Serverless vs. Edge Functions
Vercel offers two serverless options:
- Serverless Functions: Full Node.js runtime. Can use any npm package. Cold start: 100ms–1s. Run in one region.
- Edge Functions: A lighter runtime that starts almost instantly and runs closer to your users worldwide. Tradeoff: you can't use all Node.js features or npm packages.
Default to Serverless Functions. Use Edge only for very latency-sensitive operations (authentication checks, personalization) where you can live within the constraints.
What to Learn Next
Frequently Asked Questions
What does serverless mean?
Serverless means your code runs as on-demand functions without you managing server infrastructure. The cloud provider handles scaling, uptime, and servers. You write functions, deploy them, and pay only for actual execution time — not for a server running 24/7. "Serverless" doesn't mean no servers; it means you don't manage them.
What is a cold start in serverless?
A cold start happens when your function hasn't run recently and the cloud provider must spin up a new instance: provisioning a container, loading your code and dependencies, initializing connections. This adds 100ms–2000ms of latency to the first request. Functions used frequently stay "warm." Critical user-facing endpoints may need warming strategies or edge functions.
When should I use serverless vs a traditional server?
Serverless: unpredictable or spiky traffic, zero infrastructure management desired, functions under 30 seconds, side projects that may get zero traffic most days. Traditional server (VPS): persistent connections (WebSockets, SSE), long-running processes, consistent high-volume traffic (where per-request costs exceed VPS costs), or operations that require Node.js APIs unavailable in serverless.
Are Vercel API routes serverless?
Yes. Every file in /app/api/ in a Next.js app deployed to Vercel becomes a serverless function automatically. Each route runs in isolation, scales to handle traffic spikes, and you pay per invocation. The free tier includes enough for most side projects.

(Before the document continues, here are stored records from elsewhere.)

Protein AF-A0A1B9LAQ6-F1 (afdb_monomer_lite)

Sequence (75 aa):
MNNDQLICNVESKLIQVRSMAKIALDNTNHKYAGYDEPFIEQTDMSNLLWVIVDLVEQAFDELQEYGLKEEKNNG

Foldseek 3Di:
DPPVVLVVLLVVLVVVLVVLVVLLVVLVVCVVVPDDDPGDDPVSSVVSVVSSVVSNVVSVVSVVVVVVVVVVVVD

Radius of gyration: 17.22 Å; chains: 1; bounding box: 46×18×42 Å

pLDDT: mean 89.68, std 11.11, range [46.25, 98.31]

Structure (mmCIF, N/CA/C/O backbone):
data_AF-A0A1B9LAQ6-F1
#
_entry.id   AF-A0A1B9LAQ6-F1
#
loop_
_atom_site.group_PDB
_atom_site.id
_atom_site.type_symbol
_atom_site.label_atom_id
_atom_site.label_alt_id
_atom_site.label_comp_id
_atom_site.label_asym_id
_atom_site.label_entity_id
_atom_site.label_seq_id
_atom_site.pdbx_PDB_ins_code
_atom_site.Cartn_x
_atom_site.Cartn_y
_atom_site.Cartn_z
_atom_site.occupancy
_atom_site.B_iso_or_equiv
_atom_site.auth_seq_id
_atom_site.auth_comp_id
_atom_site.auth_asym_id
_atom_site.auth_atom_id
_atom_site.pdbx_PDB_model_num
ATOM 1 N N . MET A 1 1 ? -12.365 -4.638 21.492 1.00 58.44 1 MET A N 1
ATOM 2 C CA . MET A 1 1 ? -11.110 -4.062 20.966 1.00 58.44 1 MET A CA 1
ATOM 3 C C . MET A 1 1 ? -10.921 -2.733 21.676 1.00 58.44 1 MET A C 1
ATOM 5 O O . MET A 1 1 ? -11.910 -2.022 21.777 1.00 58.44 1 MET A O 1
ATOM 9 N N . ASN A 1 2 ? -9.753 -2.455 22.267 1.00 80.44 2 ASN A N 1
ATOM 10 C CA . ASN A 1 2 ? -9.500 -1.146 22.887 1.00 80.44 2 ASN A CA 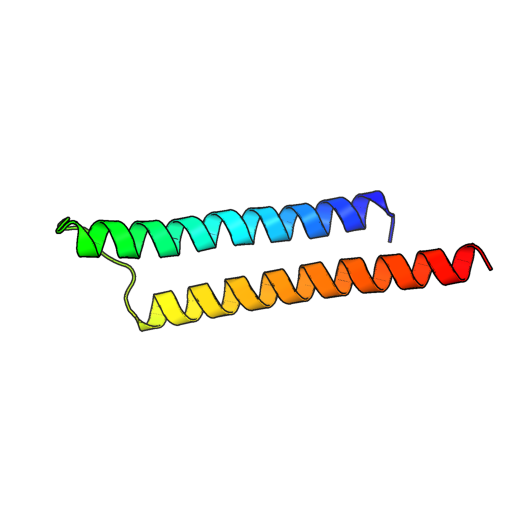1
ATOM 11 C C . ASN A 1 2 ? -9.473 -0.071 21.783 1.00 80.44 2 ASN A C 1
ATOM 13 O O . ASN A 1 2 ? -8.940 -0.348 20.708 1.00 80.44 2 ASN A O 1
ATOM 17 N N . ASN A 1 3 ? -10.029 1.113 22.038 1.00 77.56 3 ASN A N 1
ATOM 18 C CA . ASN A 1 3 ? -10.088 2.218 21.078 1.00 77.56 3 ASN A CA 1
ATOM 19 C C . ASN A 1 3 ? -8.679 2.589 20.584 1.00 77.56 3 ASN A C 1
ATOM 21 O O . ASN A 1 3 ? -8.466 2.710 19.380 1.00 77.56 3 ASN A O 1
ATOM 25 N N . ASP A 1 4 ? -7.692 2.613 21.485 1.00 84.44 4 ASP A N 1
ATOM 26 C CA . ASP A 1 4 ? -6.288 2.872 21.135 1.00 84.44 4 ASP A CA 1
ATOM 27 C C . ASP A 1 4 ? -5.718 1.806 20.188 1.00 84.44 4 ASP A C 1
ATOM 29 O O . ASP A 1 4 ? -4.997 2.118 19.247 1.00 84.44 4 ASP A O 1
ATOM 33 N N . GLN A 1 5 ? -6.081 0.535 20.391 1.00 86.69 5 GLN A N 1
ATOM 34 C CA . GLN A 1 5 ? -5.632 -0.563 19.532 1.00 86.69 5 GLN A CA 1
ATOM 35 C C . GLN A 1 5 ? -6.206 -0.431 18.116 1.00 86.69 5 GLN A C 1
ATOM 37 O O . GLN A 1 5 ? -5.522 -0.751 17.148 1.00 86.69 5 GLN A O 1
ATOM 42 N N . LEU A 1 6 ? -7.454 0.031 17.991 1.00 88.50 6 LEU A N 1
ATOM 43 C CA . LEU A 1 6 ? -8.085 0.273 16.695 1.00 88.50 6 LEU A CA 1
ATOM 44 C C . LEU A 1 6 ? -7.398 1.421 15.959 1.00 88.50 6 LEU A C 1
ATOM 46 O O . LEU A 1 6 ? -7.009 1.251 14.807 1.00 88.50 6 LEU A O 1
ATOM 50 N N . ILE A 1 7 ? -7.184 2.546 16.643 1.00 88.44 7 ILE A N 1
ATOM 51 C CA . ILE A 1 7 ? -6.494 3.705 16.070 1.00 88.44 7 ILE A CA 1
ATOM 52 C C . ILE A 1 7 ? -5.080 3.312 15.628 1.00 88.44 7 ILE A C 1
ATOM 54 O O . ILE A 1 7 ? -4.724 3.541 14.475 1.00 88.44 7 ILE A O 1
ATOM 58 N N . CYS A 1 8 ? -4.310 2.618 16.474 1.00 92.38 8 CYS A N 1
ATOM 59 C CA . CYS A 1 8 ? -2.971 2.149 16.106 1.00 92.38 8 CYS A CA 1
ATOM 60 C C . CYS A 1 8 ? -2.979 1.196 14.898 1.00 92.38 8 CYS A C 1
ATOM 62 O O . CYS A 1 8 ? -2.065 1.242 14.069 1.00 92.38 8 CYS A O 1
ATOM 64 N N . ASN A 1 9 ? -3.991 0.330 14.775 1.00 93.38 9 ASN A N 1
ATOM 65 C CA . ASN A 1 9 ? -4.124 -0.585 13.640 1.00 93.38 9 ASN A CA 1
ATOM 66 C C . ASN A 1 9 ? -4.411 0.176 12.339 1.00 93.38 9 ASN A C 1
ATOM 68 O O . ASN A 1 9 ? -3.767 -0.096 11.323 1.00 93.38 9 ASN A O 1
ATOM 72 N N . VAL A 1 10 ? -5.332 1.141 12.378 1.00 95.31 10 VAL A N 1
ATOM 73 C CA . VAL A 1 10 ? -5.659 2.014 11.244 1.00 95.31 10 VAL A CA 1
ATOM 74 C C . VAL A 1 10 ? -4.436 2.830 10.830 1.00 95.31 10 VAL A C 1
ATOM 76 O O . VAL A 1 10 ? -4.050 2.813 9.661 1.00 95.31 10 VAL A O 1
ATOM 79 N N . GLU A 1 11 ? -3.763 3.484 11.779 1.00 95.62 11 GLU A N 1
ATOM 80 C CA . GLU A 1 11 ? -2.543 4.256 11.518 1.00 95.62 11 GLU A CA 1
ATOM 81 C C . GLU A 1 11 ? -1.456 3.393 10.870 1.00 95.62 11 GLU A C 1
ATOM 83 O O . GLU A 1 11 ? -0.850 3.793 9.876 1.00 95.62 11 GLU A O 1
ATOM 88 N N . SER A 1 12 ? -1.252 2.174 11.375 1.00 97.06 12 SER A N 1
ATOM 89 C CA . SER A 1 12 ? -0.273 1.236 10.821 1.00 97.06 12 SER A CA 1
ATOM 90 C C . SER A 1 12 ? -0.594 0.839 9.377 1.00 97.06 12 SER A C 1
ATOM 92 O O . SER A 1 12 ? 0.323 0.738 8.556 1.00 97.06 12 SER A O 1
ATOM 94 N N . LYS A 1 13 ? -1.874 0.636 9.031 1.00 97.88 13 LYS A N 1
ATOM 95 C CA . LYS A 1 13 ? -2.291 0.371 7.641 1.00 97.88 13 LYS A CA 1
ATOM 96 C C . LYS A 1 13 ? -2.050 1.588 6.751 1.00 97.88 13 LYS A C 1
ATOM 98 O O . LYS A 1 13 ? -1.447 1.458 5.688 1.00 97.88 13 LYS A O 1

This happens transparently — no extra configuration required.
What does AI get wrong about serverless?
AI commonly generates code that stores state in global variables (which doesn't persist between invocations), creates new database connections per request (exhausting connection limits at scale), and doesn't account for execution time limits. Always check for global state and ensure you're using a Prisma singleton pattern or connection pooler when deploying to serverless platforms.